Better way to handle PDF indexing in large database

cadudesun · March 9, 2014

Hi,

I intend to index around 5000 PDFs. I've started last night with "rebuild index" from zero.

Zotero Firefox started the processes but didn't respond after that (the window title was indicating this).

After the night / 8 hours in which the computer was dedicated just to this task, I had to force the end the task (windows task manager). When I reopened Zotero, there was 565 items indexed. So, it seems even Zotero isn't responding, there is a back processing.

I am wondering about a better way to handle PDF indexing in a large database. Should I every night "rebuild the index of just unindexed items" incrementally? Would there be better way?

Thanks for any advice,
Cadu

adamsmith · March 9, 2014

install the beta version. Indexing is many times faster.
http://www.zotero.org/support/dev_builds#zotero_40_beta
(or wait for Zotero 4.0.18)

cadudesun · March 10, 2014

Thanks for information. Beta version already installed and being tested! By the way, I would appreciate a clarification:

a) Is there a list/history of new improvements in last beta version? Where is it accessible?

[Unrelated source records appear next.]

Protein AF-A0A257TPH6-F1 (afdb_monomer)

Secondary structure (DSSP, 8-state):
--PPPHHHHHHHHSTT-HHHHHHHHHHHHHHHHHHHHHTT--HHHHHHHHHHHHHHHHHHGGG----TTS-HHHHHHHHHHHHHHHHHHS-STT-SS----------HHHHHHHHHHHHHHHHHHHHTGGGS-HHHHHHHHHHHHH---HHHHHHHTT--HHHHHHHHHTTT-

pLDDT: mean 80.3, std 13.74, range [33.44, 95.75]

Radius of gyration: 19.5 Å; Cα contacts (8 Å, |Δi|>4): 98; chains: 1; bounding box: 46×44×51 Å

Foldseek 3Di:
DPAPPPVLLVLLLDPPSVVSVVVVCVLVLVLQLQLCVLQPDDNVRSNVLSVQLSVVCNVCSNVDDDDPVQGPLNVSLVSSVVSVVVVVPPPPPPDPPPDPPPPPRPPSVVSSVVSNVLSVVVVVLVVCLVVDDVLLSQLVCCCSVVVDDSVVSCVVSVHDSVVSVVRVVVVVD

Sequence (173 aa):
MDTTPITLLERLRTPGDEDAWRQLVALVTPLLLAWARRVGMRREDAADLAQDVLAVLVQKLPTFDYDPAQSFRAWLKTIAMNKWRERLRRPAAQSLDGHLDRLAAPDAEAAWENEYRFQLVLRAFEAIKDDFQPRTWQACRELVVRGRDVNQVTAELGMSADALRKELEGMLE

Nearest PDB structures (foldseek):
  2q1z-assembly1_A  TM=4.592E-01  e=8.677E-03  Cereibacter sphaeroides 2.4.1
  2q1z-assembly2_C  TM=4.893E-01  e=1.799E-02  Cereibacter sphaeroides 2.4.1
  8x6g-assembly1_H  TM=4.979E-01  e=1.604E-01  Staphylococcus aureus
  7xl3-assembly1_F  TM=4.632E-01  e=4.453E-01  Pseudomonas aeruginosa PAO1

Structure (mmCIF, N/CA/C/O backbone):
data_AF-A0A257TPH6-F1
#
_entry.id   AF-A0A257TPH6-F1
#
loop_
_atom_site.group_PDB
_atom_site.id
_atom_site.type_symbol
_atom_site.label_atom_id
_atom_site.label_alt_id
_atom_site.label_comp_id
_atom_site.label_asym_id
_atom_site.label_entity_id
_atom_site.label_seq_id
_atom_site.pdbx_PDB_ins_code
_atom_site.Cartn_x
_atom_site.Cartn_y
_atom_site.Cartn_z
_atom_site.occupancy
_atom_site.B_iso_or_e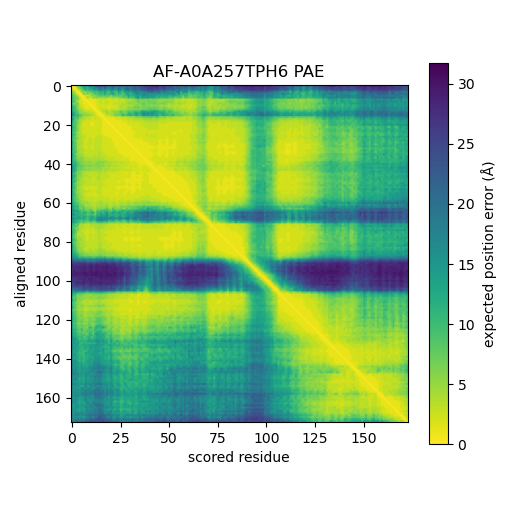quiv
_atom_site.auth_seq_id
_atom_site.auth_comp_id
_atom_site.auth_asym_id
_atom_site.auth_atom_id
_atom_site.pdbx_PDB_model_num
ATOM 1 N N . MET A 1 1 ? 9.551 -7.840 11.491 1.00 33.44 1 MET A N 1
ATOM 2 C CA . MET A 1 1 ? 9.971 -8.468 10.218 1.00 33.44 1 MET A CA 1
ATOM 3 C C . MET A 1 1 ? 8.707 -8.639 9.398 1.00 33.44 1 MET A C 1
ATOM 5 O O . MET A 1 1 ? 8.120 -9.709 9.403 1.00 33.44 1 MET A O 1
ATOM 9 N N . ASP A 1 2 ? 8.244 -7.566 8.757 1.00 48.28 2 ASP A N 1
ATOM 10 C CA . ASP A 1 2 ? 6.961 -7.584 8.039 1.00 48.28 2 ASP A CA 1
ATOM 11 C C . ASP A 1 2 ? 7.231 -7.917 6.580 1.00 48.28 2 ASP A C 1
ATOM 13 O O . ASP A 1 2 ? 7.158 -7.079 5.675 1.00 48.28 2 ASP A O 1
ATOM 17 N N . THR A 1 3 ? 7.701 -9.145 6.409 1.00 53.28 3 THR A N 1
ATOM 18 C CA . THR A 1 3 ? 8.107 -9.738 5.147 1.00 53.28 3 THR A CA 1
ATOM 19 C C . THR A 1 3 ? 6.836 -10.140 4.411 1.00 53.28 3 THR A C 1
ATOM 21 O O . THR A 1 3 ? 5.959 -10.783 4.983 1.00 53.28 3 THR A O 1
ATOM 24 N N . THR A 1 4 ? 6.713 -9.772 3.133 1.00 63.94 4 THR A N 1
ATOM 25 C CA . THR A 1 4 ? 5.775 -10.478 2.246 1.00 63.94 4 THR A CA 1
ATOM 26 C C . THR A 1 4 ? 6.001 -11.976 2.448 1.00 63.94 4 THR A C 1
ATOM 28 O O . THR A 1 4 ? 7.172 -12.368 2.424 1.00 63.94 4 THR A O 1
ATOM 31 N N . PRO A 1 5 ? 4.956 -12.782 2.725 1.00 67.75 5 PRO A N 1
ATOM 32 C CA . PRO A 1 5 ? 5.153 -14.172 3.107 1.00 67.75 5 PRO A CA 1
ATOM 33 C C . PRO A 1 5 ? 6.067 -14.852 2.094 1.00 67.75 5 PRO A C 1
ATOM 35 O O . PRO A 1 5 ? 5.827 -14.753 0.891 1.00 67.75 5 PRO A O 1
ATOM 38 N N . ILE A 1 6 ? 7.129 -15.499 2.575 1.00 68.50 6 ILE A N 1
ATOM 39 C CA . ILE A 1 6 ? 8.114 -16.182 1.721 1.00 68.50 6 ILE A CA 1
ATOM 40 C C . ILE A 1 6 ? 7.392 -17.154 0.774 1.00 68.50 6 ILE A C 1
ATOM 42 O O . ILE A 1 6 ? 7.672 -17.181 -0.420 1.00 68.50 6 ILE A O 1
ATOM 46 N N . THR A 1 7 ? 6.343 -17.806 1.281 1.00 76.19 7 THR A N 1
ATOM 47 C CA . THR A 1 7 ? 5.446 -18.690 0.529 1.00 76.19 7 THR A CA 1
ATOM 48 C C . THR A 1 7 ? 4.732 -18.010 -0.645 1.00 76.19 7 THR A C 1
ATOM 50 O O . THR A 1 7 ? 4.497 -18.647 -1.668 1.00 76.19 7 THR A O 1
ATOM 53 N N . LEU A 1 8 ? 4.395 -16.718 -0.555 1.00 81.31 8 LEU A N 1
ATOM 54 C CA . LEU A 1 8 ? 3.808 -15.971 -1.671 1.00 81.31 8 LEU A CA 1
ATOM 55 C C . LEU A 1 8 ? 4.863 -15.657 -2.740 1.00 81.31 8 LEU A C 1
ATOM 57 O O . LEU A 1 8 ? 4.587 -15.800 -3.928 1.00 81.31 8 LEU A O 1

b) When indexing PDF, should I always rebuild index for unindexed items, or is it a background process? I mean, if I just keep my computer on the indexing is working? Or does rebuild index for unindexed items create a dedicated task with better performance?

Best!

adamsmith · March 10, 2014

a) no, new beta features aren't documented beyond the github commit log.
https://github.com/zotero/zotero
Once the regular release comes out, the changelog is here: http://www.zotero.org/support/4.0_changelog

b) Just dragging PDFs to Zotero (or linking/storing them otherwise) is all you need to do. There isn't really a reason to use the "rebuild index" option under normal conditions.